As we know, with Babylon the process for managing validators changed significantly from Olympia. Gone are the node hot wallets in favour of on-ledger validator components that can be managed using the transaction manifest and the owner badge.
One such method that can be called on the validator component is the “update_key” method. This enables a validator to update the public key associated with a validator, meaning that a backup node can be sync’d to the network, and by calling the update_key method, can automatically take over consensus at the next epoch.
With this in mind, I have created a script that can be run as a systemd service which automatically fails over using the update_key method. By querying the gateway periodically for missed proposals, the script automatically calls the method and signs the transaction if a threshold of missed proposals is met within the last 3 epochs.
For further details and instructions, check out my GitHub repo here:
Hey Faraz, great job on the script and documentation!
Just a question: querying the gateway I’ve noticed that the missed proposal metric gets updated only at each epoch end. Correct me if I’m wrong but, won’t this mean that at least 2 epochs will be lost in case of downtime? One during the outage (until the gateway updates its missed proposal counter), and another to wait until the backup node becomes the validating one.
Thanks for the feedback - that’s a misunderstanding on my part if that’s the case.
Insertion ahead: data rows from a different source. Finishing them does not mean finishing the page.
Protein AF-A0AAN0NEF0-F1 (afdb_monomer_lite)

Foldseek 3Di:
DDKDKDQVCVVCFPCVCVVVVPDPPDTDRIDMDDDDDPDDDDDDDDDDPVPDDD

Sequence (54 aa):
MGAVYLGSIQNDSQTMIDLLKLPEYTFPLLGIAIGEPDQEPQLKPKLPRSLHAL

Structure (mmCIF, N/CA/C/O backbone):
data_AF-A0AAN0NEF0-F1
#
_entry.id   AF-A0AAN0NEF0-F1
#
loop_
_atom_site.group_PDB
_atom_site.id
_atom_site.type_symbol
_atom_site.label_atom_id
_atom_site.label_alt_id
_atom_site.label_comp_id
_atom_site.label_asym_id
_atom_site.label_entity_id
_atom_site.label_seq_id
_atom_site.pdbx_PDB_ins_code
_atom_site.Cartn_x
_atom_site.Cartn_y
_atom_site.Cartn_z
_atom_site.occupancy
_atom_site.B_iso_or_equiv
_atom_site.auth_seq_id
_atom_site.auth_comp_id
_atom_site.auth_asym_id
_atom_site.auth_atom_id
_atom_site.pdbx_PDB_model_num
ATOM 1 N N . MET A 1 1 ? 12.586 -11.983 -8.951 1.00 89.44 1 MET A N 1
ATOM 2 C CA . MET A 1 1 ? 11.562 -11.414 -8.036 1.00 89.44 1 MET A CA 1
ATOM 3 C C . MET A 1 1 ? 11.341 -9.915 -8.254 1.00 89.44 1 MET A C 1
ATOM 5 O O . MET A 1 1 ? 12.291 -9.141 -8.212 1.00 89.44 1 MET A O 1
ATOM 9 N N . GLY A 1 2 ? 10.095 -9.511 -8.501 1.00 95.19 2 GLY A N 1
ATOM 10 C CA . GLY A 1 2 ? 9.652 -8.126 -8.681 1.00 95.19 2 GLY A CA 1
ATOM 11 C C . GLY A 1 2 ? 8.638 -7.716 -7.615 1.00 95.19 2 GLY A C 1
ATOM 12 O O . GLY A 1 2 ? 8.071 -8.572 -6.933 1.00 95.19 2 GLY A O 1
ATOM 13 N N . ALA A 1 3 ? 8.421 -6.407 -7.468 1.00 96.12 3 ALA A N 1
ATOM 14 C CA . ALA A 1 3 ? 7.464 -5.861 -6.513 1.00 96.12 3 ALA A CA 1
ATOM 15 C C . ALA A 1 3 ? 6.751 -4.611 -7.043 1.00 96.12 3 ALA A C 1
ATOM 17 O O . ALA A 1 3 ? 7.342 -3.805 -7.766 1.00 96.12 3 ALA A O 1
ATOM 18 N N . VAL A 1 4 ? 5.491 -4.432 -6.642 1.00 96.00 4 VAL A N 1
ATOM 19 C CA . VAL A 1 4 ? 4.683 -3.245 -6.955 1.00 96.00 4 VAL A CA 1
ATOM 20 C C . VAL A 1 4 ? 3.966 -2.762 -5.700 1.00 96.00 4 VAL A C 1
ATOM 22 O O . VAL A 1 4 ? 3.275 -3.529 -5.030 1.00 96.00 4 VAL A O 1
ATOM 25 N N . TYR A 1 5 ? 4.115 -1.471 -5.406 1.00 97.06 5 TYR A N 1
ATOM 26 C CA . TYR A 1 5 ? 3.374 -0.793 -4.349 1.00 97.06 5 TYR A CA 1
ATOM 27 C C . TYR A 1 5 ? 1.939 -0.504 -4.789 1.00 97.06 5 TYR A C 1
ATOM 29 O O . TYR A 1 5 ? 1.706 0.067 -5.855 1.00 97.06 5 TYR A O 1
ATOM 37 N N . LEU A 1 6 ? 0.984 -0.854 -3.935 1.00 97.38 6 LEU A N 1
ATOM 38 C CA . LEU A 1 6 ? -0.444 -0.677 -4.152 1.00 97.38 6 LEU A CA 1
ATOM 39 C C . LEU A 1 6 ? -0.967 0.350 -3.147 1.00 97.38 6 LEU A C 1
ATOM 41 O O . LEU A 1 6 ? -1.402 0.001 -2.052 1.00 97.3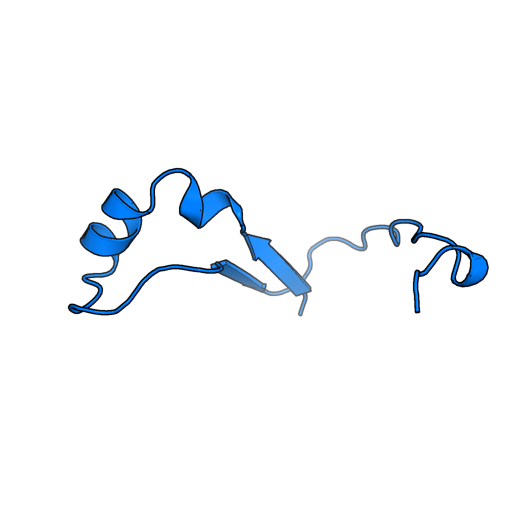8 6 LEU A O 1
ATOM 45 N N . GLY A 1 7 ? -0.911 1.632 -3.516 1.00 96.62 7 GLY A N 1
ATOM 46 C CA . GLY A 1 7 ? -1.554 2.702 -2.740 1.00 96.62 7 GLY A CA 1
ATOM 47 C C . GLY A 1 7 ? -3.084 2.676 -2.848 1.00 96.62 7 GLY A C 1
ATOM 48 O O . GLY A 1 7 ? -3.780 3.190 -1.981 1.00 96.62 7 GLY A O 1
ATOM 49 N N . SER A 1 8 ? -3.612 2.013 -3.881 1.00 96.56 8 SER A N 1
ATOM 50 C CA . SER A 1 8 ? -5.049 1.882 -4.142 1.00 96.56 8 SER A CA 1
ATOM 51 C C . SER A 1 8 ? -5.811 1.094 -3.078 1.00 96.56 8 SER A C 1
ATOM 53 O O . SER A 1 8 ? -7.035 1.166 -3.061 1.00 96.56 8 SER A O 1
ATOM 55 N N . ILE A 1 9 ? -5.130 0.378 -2.175 1.00 96.06 9 ILE A N 1
ATOM 56 C CA . ILE A 1 9 ? -5.801 -0.318 -1.066 1.00 96.06 9 ILE A CA 1
ATOM 57 C C . ILE A 1 9 ? -6.528 0.652 -0.124 1.00 96.06 9 ILE A C 1
ATOM 59 O O . ILE A 1 9 ? -7.450 0.250 0.571 1.00 96.06 9 ILE A O 1
ATOM 63 N N . GLN A 1 10 ? -6.134 1.930 -0.130 1.00 96.50 10 GLN A N 1
ATOM 64 C CA . GLN A 1 10 ? -6.773 2.977 0.664 1.00 96.50 10 GLN A CA 1
ATOM 65 C C . GLN A 1 10 ? -8.025 3.567 -0.002 1.00 96.50 10 GLN A C 1
ATOM 67 O O . GLN A 1 10 ? -8.725 4.356 0.624 1.00 96.50 10 GLN A O 1
ATOM 72 N N . ASN A 1 11 ? -8.330 3.206 -1.257 1.00 97.38 11 ASN A N 1
ATOM 73 C CA . ASN A 1 11 ? -9.545 3.682 -1.929 1.00 97.38 11 ASN A CA 1
ATOM 74 C C . ASN A 1 11 ? -10.816 3.220 -1.197 1.00 97.38 11 ASN A C 1
ATOM 76 O O . ASN A 1 11 ? -11.831 3.908 -1.252 1.00 97.38 11 ASN A O 1
ATOM 80 N N . ASP A 1 12 ? -10.744 2.069 -0.523 1.00 97.38 12 ASP A N 1
ATOM 81 C CA . ASP A 1 12 ? -11.775 1.572 0.385 1.00 97.38 12 ASP A CA 1
ATOM 82 C C . ASP A 1 12 ? -11.128 0.848 1.576 1.00 97.38 12 ASP A C 1
ATOM 84 O O . ASP A 1 12 ? -11.030 -0.382 1.640 1.00 97.38 12 ASP A O 1
ATOM 88 N N . SER A 1 13 ? -10.646 1.643 2.530 1.00 97.19 13 SER A N 1
ATOM 89 C CA . SER A 1 13 ? -9.979 1.117 3.721 1.00 97.19 13 SER A CA 1
ATOM 90 C C . SER A 1 13 ? -10.910 0.309 4.625 1.00 97.19 13 SER A C 1
ATOM 92 O O . SER A 1 13 ? -10.425 -0.598 5.298 1.00 97.19 13 SER A O 1
ATOM 94 N N . GLN A 1 14 ? -12.219 0.598 4.649 1.00 97.69 14 GLN A N 1
ATOM 95 C CA . GLN A 1 14 ? -13.161 -0.132 5.503 1.00 97.69 14 GLN A CA 1
ATOM 96 C C . GLN A 1 14 ? -13.334 -1.566 5.004 1.00 97.69 14 GLN A C 1
ATOM 98 O O . GLN A 1 14 ? -13.161 -2.503 5.781 1.00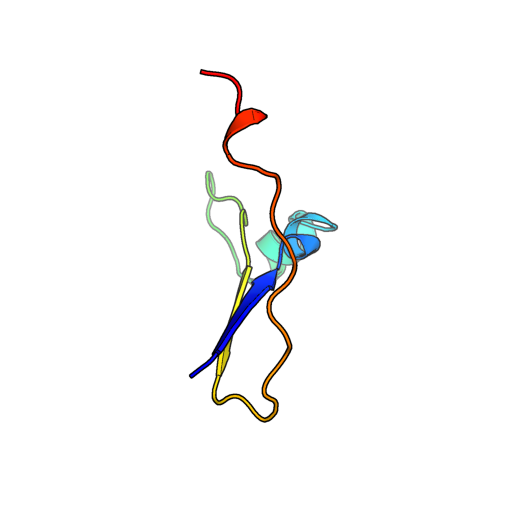 97.69 14 GLN A O 1
ATOM 103 N N . THR A 1 15 ? -13.544 -1.751 3.697 1.00 97.94 15 THR A N 1
ATOM 104 C CA . THR A 1 15 ? -13.606 -3.093 3.103 1.00 97.94 15 THR A CA 1
ATOM 105 C C . THR A 1 15 ? -12.314 -3.879 3.351 1.00 97.94 15 THR A C 1
ATOM 107 O O . THR A 1 15 ? -12.361 -5.082 3.605 1.00 97.94 15 THR A O 1
ATOM 110 N N . MET A 1 16 ? -11.147 -3.224 3.330 1.00 97.88 16 MET A N 1
ATOM 111 C CA . MET A 1 16 ? -9.870 -3.871 3.665 1.00 97.88 16 MET A CA 1
ATOM 112 C C . MET A 1 16 ? -9.753 -4.264 5.138 1.00 97.88 16 MET A C 1
ATOM 114 O O . MET A 1 16 ? -9.279 -5.365 5.428 1.00 97.88 16 MET A O 1
ATOM 118 N N . ILE A 1 17 ? -10.201 -3.405 6.056 1.00 98.38 17 ILE A N 1
ATOM 119 C CA . ILE A 1 17 ? -10.263 -3.702 7.493 1.00 98.38 17 ILE A CA 1
ATOM 120 C C . ILE A 1 17 ? -11.142 -4.929 7.744 1.00 98.38 17 ILE A C 1
ATOM 122 O O . ILE A 1 17 ? -10.703 -5.858 8.424 1.00 98.38 17 ILE A O 1
ATOM 126 N N . ASP A 1 18 ? -12.329 -4.970 7.139 1.00 98.19 18 ASP A N 1
ATOM 127 C CA . ASP A 1 18 ? -13.293 -6.056 7.320 1.00 98.19 18 ASP A CA 1
ATOM 128 C C . ASP A 1 18 ? -12.781 -7.373 6.717 1.00 98.19 18 ASP A C 1
ATOM 130 O O . ASP A 1 18 ? -12.814 -8.422 7.366 1.00 98.19 18 ASP A O 1
ATOM 134 N N . LEU A 1 19 ? -12.251 -7.321 5.488 1.00 97.88 19 LEU A N 1
ATOM 135 C CA . LEU A 1 19 ? -11.735 -8.488 4.769 1.00 97.88 19 LEU A CA 1
ATOM 136 C C . LEU A 1 19 ? -10.566 -9.148 5.509 1.00 97.88 19 LEU A C 1
ATOM 138 O O . LEU A 1 19 ? -10.511 -10.374 5.623 1.00 97.88 19 LEU A O 1
ATOM 142 N N . LEU A 1 20 ? -9.625 -8.336 5.993 1.00 97.56 20 LEU A N 1
ATOM 143 C CA . LEU A 1 20 ? -8.415 -8.809 6.667 1.00 97.56 20 LEU A CA 1
ATOM 144 C C . LEU A 1 20 ? -8.597 -8.962 8.181 1.00 97.56 20 LEU A C 1
ATOM 146 O O . LEU A 1 20 ? -7.687 -9.454 8.847 1.00 97.56 20 LEU A O 1
ATOM 150 N N . LYS A 1 21 ? -9.766 -8.580 8.716 1.00 98.31 21 LYS A N 1
ATOM 151 C CA . LYS A 1 21 ? -10.099 -8.602 10.149 1.00 98.31 21 LYS A CA 1
ATOM 152 C C . LYS A 1 21 ? -9.068 -7.841 10.977 1.00 98.31 21 LYS A C 1
ATOM 154 O O . LYS A 1 21 ? -8.527 -8.356 11.958 1.00 98.31 21 LYS A O 1
ATOM 159 N N . LEU A 1 22 ? -8.762 -6.627 10.531 1.00 98.31 22 LEU A N 1
ATOM 160 C CA . LEU A 1 22 ? -7.757 -5.788 11.163 1.00 98.31 22 LEU A CA 1
ATOM 161 C C . LEU A 1 22 ? -8.204 -5.405 12.592 1.00 98.31 22 LEU A C 1
ATOM 163 O O . LEU A 1 22 ? -9.342 -4.966 12.769 1.00 98.31 22 LEU A O 1
ATOM 167 N N . PRO A 1 23 ? -7.354 -5.591 13.622 1.00 98.38 23 PRO A N 1
ATOM 168 C CA . PRO A 1 23 ? -7.688 -5.224 14.998 1.00 98.38 23 PRO A CA 1
ATOM 169 C C . PRO A 1 23 ? -7.914 -3.721 15.195 1.00 98.38 23 PRO A C 1
ATOM 171 O O . PRO A 1 23 ? -7.513 -2.892 14.375 1.00 98.38 23 PRO A O 1
ATOM 174 N N . GLU A 1 24 ? -8.480 -3.354 16.343 1.00 97.69 24 GLU A N 1
ATOM 175 C CA . GLU A 1 24 ? -8.549 -1.953 16.765 1.00 97.69 24 GLU A CA 1
ATOM 176 C C . GLU A 1 24 ? -7.149 -1.309 16.748 1.00 97.69 24 GLU A C 1
ATOM 178 O O . GLU A 1 24 ? -6.144 -1.960 17.043 1.00 97.69 24 GLU A O 1
ATOM 183 N N . TYR A 1 25 ? -7.086 -0.029 16.375 1.00 97.81 25 TYR A N 1
ATOM 184 C CA . TYR A 1 25 ? -5.841 0.735 16.207 1.00 97.81 25 TYR A CA 1
ATOM 185 C C . TYR A 1 25 ? -4.903 0.229 15.099 1.00 97.81 25 TYR A C 1
ATOM 187 O O . TYR A 1 25 ? -3.712 0.541 15.106 1.00 97.81 25 TYR A O 1
ATOM 195 N N . THR A 1 26 ? -5.427 -0.500 14.109 1.00 98.00 26 THR A N 1
ATOM 196 C CA . THR A 1 26 ? -4.675 -0.868 12.901 1.00 98.00 26 THR A CA 1
ATOM 197 C C . THR A 1 26 ? -5.325 -0.294 11.641 1.00 98.00 26 THR A C 1
ATOM 199 O O . THR A 1 26 ? -6.542 -0.151 11.558 1.00 98.00 26 THR A O 1
ATOM 202 N N . PHE A 1 27 ? -4.502 0.092 10.661 1.00 97.44 27 PHE A N 1
ATOM 203 C CA . PHE A 1 27 ? -4.959 0.716 9.417 1.00 97.44 27 PHE A CA 1
ATOM 204 C C . PHE A 1 27 ? -4.136 0.212 8.220 1.00 97.44 27 PHE A C 1
ATOM 206 O O . PHE A 1 27 ? -2.904 0.148 8.312 1.00 97.44 27 PHE A O 1
ATOM 213 N N . PRO A 1 28 ? -4.772 -0.126 7.085 1.00 97.00 28 PRO A N 1
ATOM 214 C CA . PRO A 1 28 ? -4.077 -0.633 5.908 1.00 97.00 28 PRO A CA 1
ATOM 215 C C . PRO A 1 28 ? -3.433 0.511 5.108 1.00 97.00 28 PRO A C 1
ATOM 217 O O . PRO A 1 28 ? -4.054 1.121 4.243 1.00 97.00 28 PRO A O 1
ATOM 220 N N . LEU A 1 29 ? -2.160 0.801 5.387 1.00 96.62 29 LEU A N 1
ATOM 221 C CA . LEU A 1 29 ? -1.443 1.915 4.755 1.00 96.62 29 LEU A CA 1
ATOM 222 C C . LEU A 1 29 ? -0.969 1.607 3.325 1.00 96.62 29 LEU A C 1
ATOM 224 O O . LEU A 1 29 ? -1.075 2.447 2.433 1.00 96.62 29 LEU A O 1
ATOM 228 N N . LEU A 1 30 ? -0.394 0.427 3.096 1.00 97.06 30 LEU A N 1
ATOM 229 C CA . LEU A 1 30 ? 0.240 0.091 1.821 1.00 97.06 30 LEU A CA 1
ATOM 230 C C . LEU A 1 30 ? 0.124 -1.399 1.510 1.00 97.06 30 LEU A C 1
ATOM 232 O O . LEU A 1 30 ? 0.412 -2.234 2.363 1.00 97.06 30 LEU A O 1
ATOM 236 N N . GLY A 1 31 ? -0.243 -1.724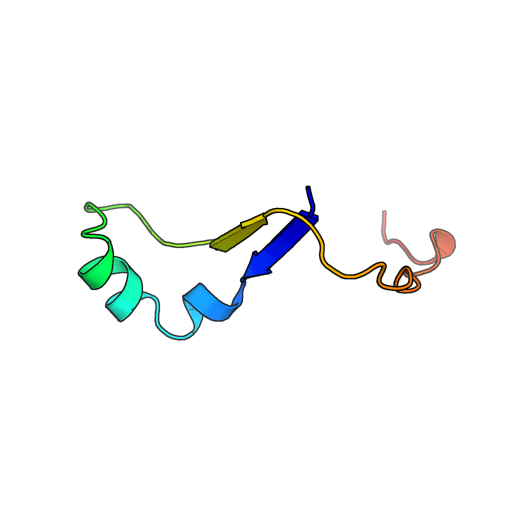 0.270 1.00 96.75 31 GLY A N 1
ATOM 237 C CA . GLY A 1 31 ? -0.168 -3.084 -0.255 1.00 96.75 31 GLY A CA 1
ATOM 238 C C . GLY A 1 31 ? 1.125 -3.290 -1.039 1.00 96.75 31 GLY A C 1
ATOM 239 O O . GLY A 1 31 ? 1.631 -2.356 -1.665 1.00 96.75 31 GLY A O 1
ATOM 240 N N . ILE A 1 32 ? 1.656 -4.511 -1.032 1.00 97.50 32 ILE A N 1
ATOM 241 C CA . ILE A 1 32 ? 2.813 -4.887 -1.852 1.00 97.50 32 ILE A CA 1
ATOM 242 C C . ILE A 1 32 ? 2.497 -6.207 -2.549 1.00 97.50 32 ILE A C 1
ATOM 244 O O . ILE A 1 32 ? 2.310 -7.228 -1.892 1.00 97.50 32 ILE A O 1
ATOM 248 N N . ALA A 1 33 ? 2.456 -6.187 -3.879 1.00 96.19 33 ALA A N 1
ATOM 249 C CA . ALA A 1 33 ? 2.460 -7.408 -4.676 1.00 96.19 33 ALA A CA 1
ATOM 250 C C . ALA A 1 33 ? 3.913 -7.834 -4.916 1.00 96.19 33 ALA A C 1
ATOM 252 O O . ALA A 1 33 ? 4.715 -7.004 -5.345 1.00 96.19 33 ALA A O 1
ATOM 253 N N . ILE A 1 34 ? 4.245 -9.098 -4.641 1.00 97.38 34 ILE A N 1
ATOM 254 C CA . ILE A 1 34 ? 5.583 -9.682 -4.821 1.00 97.38 34 ILE A CA 1
ATOM 255 C C . ILE A 1 34 ? 5.441 -10.971 -5.632 1.00 97.38 34 ILE A C 1
ATOM 257 O O . ILE A 1 34 ? 4.535 -11.761 -5.370 1.00 97.38 34 ILE A O 1
ATOM 261 N N . GLY A 1 35 ? 6.330 -11.201 -6.597 1.00 96.44 35 GLY A N 1
ATOM 262 C CA . GLY A 1 35 ? 6.305 -12.416 -7.413 1.00 96.44 35 GLY A CA 1
ATOM 263 C C . GLY A 1 35 ? 7.484 -12.524 -8.370 1.00 96.44 35 GLY A C 1
ATOM 264 O O . GLY A 1 35 ? 8.407 -11.707 -8.324 1.00 96.44 35 GLY A O 1
ATOM 265 N N . GLU A 1 36 ? 7.464 -13.529 -9.241 1.00 97.31 36 GLU A N 1
ATOM 266 C CA . GLU A 1 36 ? 8.467 -13.653 -10.297 1.00 97.31 36 GLU A CA 1
ATOM 267 C C . GLU A 1 36 ? 8.105 -12.742 -11.486 1.00 97.31 36 GLU A C 1
ATOM 269 O O . GLU A 1 36 ? 6.957 -12.781 -11.933 1.00 97.31 36 GLU A O 1
ATOM 274 N N . PRO A 1 37 ? 9.012 -11.864 -11.961 1.00 95.69 37 PRO A N 1
ATOM 275 C CA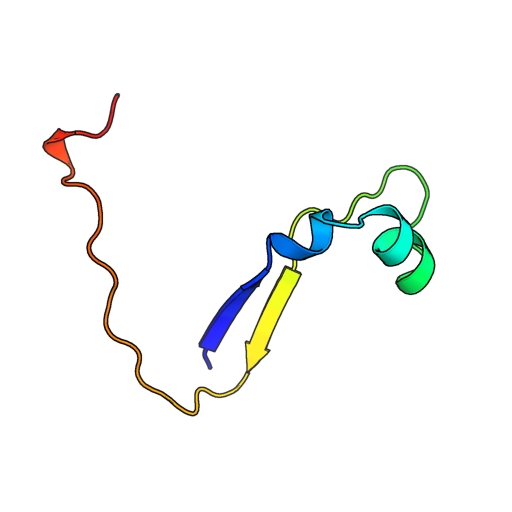 . PRO A 1 37 ? 8.722 -10.972 -13.076 1.00 95.69 37 PRO A CA 1
ATOM 276 C C . PRO A 1 37 ? 8.541 -11.758 -14.372 1.00 95.69 37 PRO A C 1
ATOM 278 O O . PRO A 1 37 ? 9.386 -12.569 -14.726 1.00 95.69 37 PRO A O 1
ATOM 281 N N . ASP A 1 38 ? 7.486 -11.437 -15.111 1.00 95.50 38 ASP A N 1
ATOM 282 C CA . ASP A 1 38 ? 7.266 -11.918 -16.483 1.00 95.50 38 ASP A CA 1
ATOM 283 C C . ASP A 1 38 ? 7.626 -10.840 -17.530 1.00 95.50 38 ASP A C 1
ATOM 285 O O . ASP A 1 38 ? 7.381 -10.972 -18.725 1.00 95.50 38 ASP A O 1
ATOM 289 N N . GLN A 1 39 ? 8.161 -9.703 -17.072 1.00 94.38 39 GLN A N 1
ATOM 290 C CA . GLN A 1 39 ? 8.490 -8.547 -17.904 1.00 94.38 39 GLN A CA 1
ATOM 291 C C . GLN A 1 39 ? 9.699 -7.791 -17.349 1.00 94.38 39 GLN A C 1
ATOM 293 O O . GLN A 1 39 ? 9.930 -7.761 -16.138 1.00 94.38 39 GLN A O 1
ATOM 298 N N . GLU A 1 40 ? 10.398 -7.086 -18.241 1.00 94.31 40 GLU A N 1
ATOM 299 C CA . GLU A 1 40 ? 11.492 -6.164 -17.919 1.00 94.31 40 GLU A CA 1
ATOM 300 C C . GLU A 1 40 ? 11.076 -4.714 -18.237 1.00 94.31 40 GLU A C 1
ATOM 302 O O . GLU A 1 40 ? 11.364 -4.191 -19.317 1.00 94.31 40 GLU A O 1
ATOM 307 N N . PRO A 1 41 ? 10.333 -4.041 -17.340 1.00 92.69 41 PRO A N 1
ATOM 308 C CA . PRO A 1 41 ? 9.864 -2.686 -17.591 1.00 92.69 41 PRO A CA 1
ATOM 309 C C . PRO A 1 41 ? 11.018 -1.677 -17.590 1.00 92.69 41 PRO A C 1
ATOM 311 O O . PRO A 1 41 ? 11.930 -1.730 -16.764 1.00 92.69 41 PRO A O 1
ATOM 314 N N . GLN A 1 42 ? 10.925 -0.680 -18.469 1.00 95.75 42 GLN A N 1
ATOM 315 C CA . GLN A 1 42 ? 11.876 0.429 -18.512 1.00 95.75 42 GLN A CA 1
ATOM 316 C C . GLN A 1 42 ? 11.867 1.263 -17.219 1.00 95.75 42 GLN A C 1
ATOM 318 O O . GLN A 1 42 ? 10.826 1.485 -16.590 1.00 95.75 42 GLN A O 1
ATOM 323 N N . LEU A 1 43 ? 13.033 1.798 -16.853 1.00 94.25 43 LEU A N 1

I thought the missed proposals metric was updated within the same epoch.
In that case, it’s only necessary to poll the gateway once every 5 minutes, but you’re right it would take at least 2 epochs to trigger a failover.
I’ll update the docs and frequency, and would advise validators to set the threshold for misses to coincide with an entire epoch for their stake weight (4 in my case).
Hi guys, I’ve just updated the auto-failover script following Mattia’s feedback. It now only polls the Gateway once every 4 minutes. More than that is overkill really. Also Dark in Discord highlighted that the data in one of the requests was not updating in the while loop, so this has now been fixed too.